Por RICARDO ZIMERMAN
x: @RicGusZim1
En el Parlamento argentino conviven, no siempre en paz, dos fuerzas que rara vez se reconocen entre sí: la solemnidad institucional y la pulsión militante. El episodio protagonizado por la diputada Romina Del Plá durante su jura reaviva esa tensión y la lleva a un terreno en el que la retórica deja de ser un gesto político para convertirse en un problema jurídico. ¿Es posible asumir un cargo público, amparada en la Constitución, pronunciando una consigna que implica la aniquilación de un Estado reconocido por la Argentina? ¿Y qué dice sobre el funcionamiento de nuestras instituciones que semejante acto pase, casi sin debate, como parte del “color” parlamentario?
Del Plá juró “por el pueblo palestino” y su supuesto derecho a “vivir desde el río hasta el mar”, fórmula que remite al borramiento territorial del Estado de Israel. No se trata de una metáfora oscura ni de un slogan inocuo. Es la consigna histórica de las organizaciones que buscan la desaparición del Estado israelí. Traducida al lenguaje de la Ley argentina, esa expresión no es neutra: supone, explícitamente, la promoción de un acto que encuadra en la figura de genocidio. Y aquí surge la primera contradicción: ningún legislador puede jurar un mandato basado en la apología de un crimen, menos aún de lesa humanidad.
Pero más allá del contenido, hay un segundo elemento que no puede pasarse por alto: el juramento parlamentario es un acto reglado. La Cámara ha previsto —y de hecho exige— cuatro fórmulas posibles. Son las únicas admisibles. Su razón es tan vieja como la República: homogeneizar el compromiso inicial de los representantes, obligándolos a declarar fidelidad al orden constitucional. La diputada decidió, deliberadamente, ignorarlas, reemplazándolas por una consigna ideológica que contradice no sólo el reglamento sino los tratados internacionales que la Argentina se comprometió a respetar.

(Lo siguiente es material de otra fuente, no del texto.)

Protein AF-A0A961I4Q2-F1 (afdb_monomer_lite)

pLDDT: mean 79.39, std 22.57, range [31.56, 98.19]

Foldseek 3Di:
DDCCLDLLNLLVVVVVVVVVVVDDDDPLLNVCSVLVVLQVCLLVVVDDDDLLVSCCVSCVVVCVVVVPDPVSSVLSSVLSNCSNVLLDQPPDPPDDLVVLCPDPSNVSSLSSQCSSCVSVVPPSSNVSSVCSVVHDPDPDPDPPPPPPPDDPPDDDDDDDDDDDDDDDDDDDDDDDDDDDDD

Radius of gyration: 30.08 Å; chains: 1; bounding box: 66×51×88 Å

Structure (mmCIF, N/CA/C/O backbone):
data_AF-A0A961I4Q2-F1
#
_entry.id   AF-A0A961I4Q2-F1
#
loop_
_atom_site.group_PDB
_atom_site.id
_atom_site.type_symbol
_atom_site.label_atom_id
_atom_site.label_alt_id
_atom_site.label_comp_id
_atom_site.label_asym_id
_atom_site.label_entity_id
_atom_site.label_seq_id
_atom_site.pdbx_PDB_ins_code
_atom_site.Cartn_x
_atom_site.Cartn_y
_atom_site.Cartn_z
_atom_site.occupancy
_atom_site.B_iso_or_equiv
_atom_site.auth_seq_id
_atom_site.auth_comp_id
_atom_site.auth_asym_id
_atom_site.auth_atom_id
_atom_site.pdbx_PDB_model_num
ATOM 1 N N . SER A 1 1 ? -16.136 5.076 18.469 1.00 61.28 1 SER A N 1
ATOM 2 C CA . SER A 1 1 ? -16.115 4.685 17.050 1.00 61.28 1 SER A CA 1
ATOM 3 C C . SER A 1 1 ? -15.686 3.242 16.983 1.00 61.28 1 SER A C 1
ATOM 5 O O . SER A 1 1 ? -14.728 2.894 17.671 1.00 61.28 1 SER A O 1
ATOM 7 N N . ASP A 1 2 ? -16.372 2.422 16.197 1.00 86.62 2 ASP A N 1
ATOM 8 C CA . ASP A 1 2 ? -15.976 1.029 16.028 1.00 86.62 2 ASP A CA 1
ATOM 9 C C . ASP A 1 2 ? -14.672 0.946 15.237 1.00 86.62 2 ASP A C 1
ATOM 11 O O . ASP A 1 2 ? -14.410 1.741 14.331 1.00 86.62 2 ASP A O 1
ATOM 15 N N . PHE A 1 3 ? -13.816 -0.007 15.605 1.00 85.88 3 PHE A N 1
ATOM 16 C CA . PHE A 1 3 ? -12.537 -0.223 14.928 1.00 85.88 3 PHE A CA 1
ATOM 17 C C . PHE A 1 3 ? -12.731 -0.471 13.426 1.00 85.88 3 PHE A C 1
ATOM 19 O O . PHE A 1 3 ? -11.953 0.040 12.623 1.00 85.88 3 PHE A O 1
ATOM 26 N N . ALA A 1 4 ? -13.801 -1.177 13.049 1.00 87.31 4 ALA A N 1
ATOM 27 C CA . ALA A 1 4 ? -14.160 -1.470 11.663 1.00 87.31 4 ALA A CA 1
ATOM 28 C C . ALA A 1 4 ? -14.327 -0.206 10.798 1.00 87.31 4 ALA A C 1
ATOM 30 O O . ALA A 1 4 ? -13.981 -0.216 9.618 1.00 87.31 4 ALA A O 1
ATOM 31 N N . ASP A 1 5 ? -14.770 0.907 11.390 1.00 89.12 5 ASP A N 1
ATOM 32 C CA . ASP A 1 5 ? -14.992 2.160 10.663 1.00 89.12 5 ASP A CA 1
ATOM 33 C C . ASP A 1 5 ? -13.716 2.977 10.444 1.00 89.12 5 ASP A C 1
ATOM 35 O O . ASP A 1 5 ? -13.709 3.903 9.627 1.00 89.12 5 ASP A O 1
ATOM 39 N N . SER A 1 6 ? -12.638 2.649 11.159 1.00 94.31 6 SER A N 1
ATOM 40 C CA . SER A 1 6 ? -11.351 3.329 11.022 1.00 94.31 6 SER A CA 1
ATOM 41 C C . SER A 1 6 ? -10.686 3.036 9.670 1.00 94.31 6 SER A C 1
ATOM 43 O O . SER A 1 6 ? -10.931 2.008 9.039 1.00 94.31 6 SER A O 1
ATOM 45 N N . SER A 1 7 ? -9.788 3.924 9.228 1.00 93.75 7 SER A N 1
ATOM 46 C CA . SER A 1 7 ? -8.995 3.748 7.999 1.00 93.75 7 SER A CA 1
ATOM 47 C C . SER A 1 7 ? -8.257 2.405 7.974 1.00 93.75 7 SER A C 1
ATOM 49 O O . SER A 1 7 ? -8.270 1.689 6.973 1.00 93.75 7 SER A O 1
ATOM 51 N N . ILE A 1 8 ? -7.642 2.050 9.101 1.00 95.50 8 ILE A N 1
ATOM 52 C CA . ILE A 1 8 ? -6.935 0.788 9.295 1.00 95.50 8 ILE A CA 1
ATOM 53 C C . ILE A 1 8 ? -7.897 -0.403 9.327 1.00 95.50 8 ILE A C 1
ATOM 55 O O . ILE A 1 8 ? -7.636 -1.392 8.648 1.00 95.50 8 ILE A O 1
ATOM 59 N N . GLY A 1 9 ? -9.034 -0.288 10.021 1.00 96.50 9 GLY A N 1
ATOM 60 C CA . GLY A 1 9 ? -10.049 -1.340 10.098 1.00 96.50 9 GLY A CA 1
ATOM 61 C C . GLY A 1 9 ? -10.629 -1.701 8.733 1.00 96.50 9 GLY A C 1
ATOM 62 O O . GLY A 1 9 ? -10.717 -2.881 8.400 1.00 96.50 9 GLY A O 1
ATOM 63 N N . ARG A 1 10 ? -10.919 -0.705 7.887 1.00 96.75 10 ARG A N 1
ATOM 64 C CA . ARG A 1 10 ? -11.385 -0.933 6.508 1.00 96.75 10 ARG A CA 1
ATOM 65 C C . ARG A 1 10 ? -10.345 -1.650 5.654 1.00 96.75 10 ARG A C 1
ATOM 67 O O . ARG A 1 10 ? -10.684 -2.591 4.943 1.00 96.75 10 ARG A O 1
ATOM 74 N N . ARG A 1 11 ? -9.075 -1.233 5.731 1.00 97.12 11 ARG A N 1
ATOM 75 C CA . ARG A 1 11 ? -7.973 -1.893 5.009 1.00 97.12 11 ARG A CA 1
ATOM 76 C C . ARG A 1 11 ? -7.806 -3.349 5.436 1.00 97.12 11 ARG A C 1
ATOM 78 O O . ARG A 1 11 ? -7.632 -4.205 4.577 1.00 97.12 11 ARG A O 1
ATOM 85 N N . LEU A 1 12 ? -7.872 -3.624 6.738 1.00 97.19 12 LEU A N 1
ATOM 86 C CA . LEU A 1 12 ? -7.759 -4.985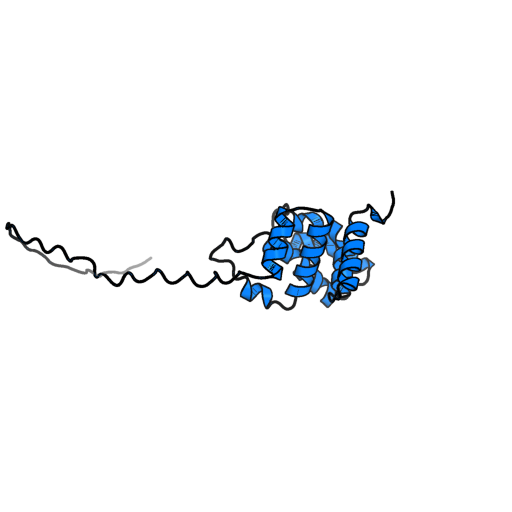 7.263 1.00 97.19 12 LEU A CA 1
ATOM 87 C C . LEU A 1 12 ? -8.979 -5.840 6.903 1.00 97.19 12 LEU A C 1
ATOM 89 O O . LEU A 1 12 ? -8.795 -6.961 6.462 1.00 97.19 12 LEU A O 1
ATOM 93 N N . SER A 1 13 ? -10.193 -5.285 6.939 1.00 97.06 13 SER A N 1
ATOM 94 C CA . SER A 1 13 ? -11.405 -6.002 6.503 1.00 97.06 13 SER A CA 1
ATOM 95 C C . SER A 1 13 ? -11.337 -6.411 5.024 1.00 97.06 13 SER A C 1
ATOM 97 O O . SER A 1 13 ? -11.810 -7.476 4.638 1.00 97.06 13 SER A O 1
ATOM 99 N N . ILE A 1 14 ? -10.733 -5.570 4.175 1.00 97.31 14 ILE A N 1
ATOM 100 C CA . ILE A 1 14 ? -10.477 -5.914 2.769 1.00 97.31 14 ILE A CA 1
ATOM 101 C C . ILE A 1 14 ? -9.400 -6.993 2.665 1.00 97.31 14 ILE A C 1
ATOM 103 O O . ILE A 1 14 ? -9.568 -7.921 1.884 1.00 97.31 14 ILE A O 1
ATOM 107 N N . ALA A 1 15 ? -8.318 -6.889 3.440 1.00 97.44 15 ALA A N 1
ATOM 108 C CA . ALA A 1 15 ? -7.275 -7.911 3.476 1.00 97.44 15 ALA A CA 1
ATOM 109 C C . ALA A 1 15 ? -7.832 -9.284 3.898 1.00 97.44 15 ALA A C 1
ATOM 111 O O . ALA A 1 15 ? -7.511 -10.282 3.259 1.00 97.44 15 ALA A O 1
ATOM 112 N N . ASP A 1 16 ? -8.717 -9.324 4.896 1.00 96.94 16 ASP A N 1
ATOM 113 C CA . ASP A 1 16 ? -9.402 -10.546 5.335 1.00 96.94 16 ASP A CA 1
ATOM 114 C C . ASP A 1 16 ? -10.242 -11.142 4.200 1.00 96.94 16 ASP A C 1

Conviene recordar el artículo 75 inciso 22 de la Constitución: otorga jerarquía constitucional a tratados como la Convención para la Prevención y la Sanción del Delito de Genocidio. Es decir que la Argentina no sólo repudia el genocidio: está jurídicamente obligada a prevenir cualquier acción o discurso que lo promueva. Si el Parlamento acepta que una diputada jure invocando una consigna que propone la desaparición de un pueblo o un Estado, la pregunta es inevitable: ¿qué valor tiene entonces el propio acto de jurar defender la Constitución?
Aquí se revela una tensión más profunda, que suele quedar disimulada bajo la indulgencia folklórica con la que se observan estos episodios. La tradición parlamentaria argentina tolera ciertas teatralidades en los juramentos: menciones a causas personales, invocaciones al partido, referencias a luchas sociales. Son añadidos simbólicos que no alteran la esencia del acto. Pero esa tolerancia tiene un límite. Y ese límite está dado por la ley. El juramento no puede transformarse en un espacio para legitimar aquello que la Constitución condena.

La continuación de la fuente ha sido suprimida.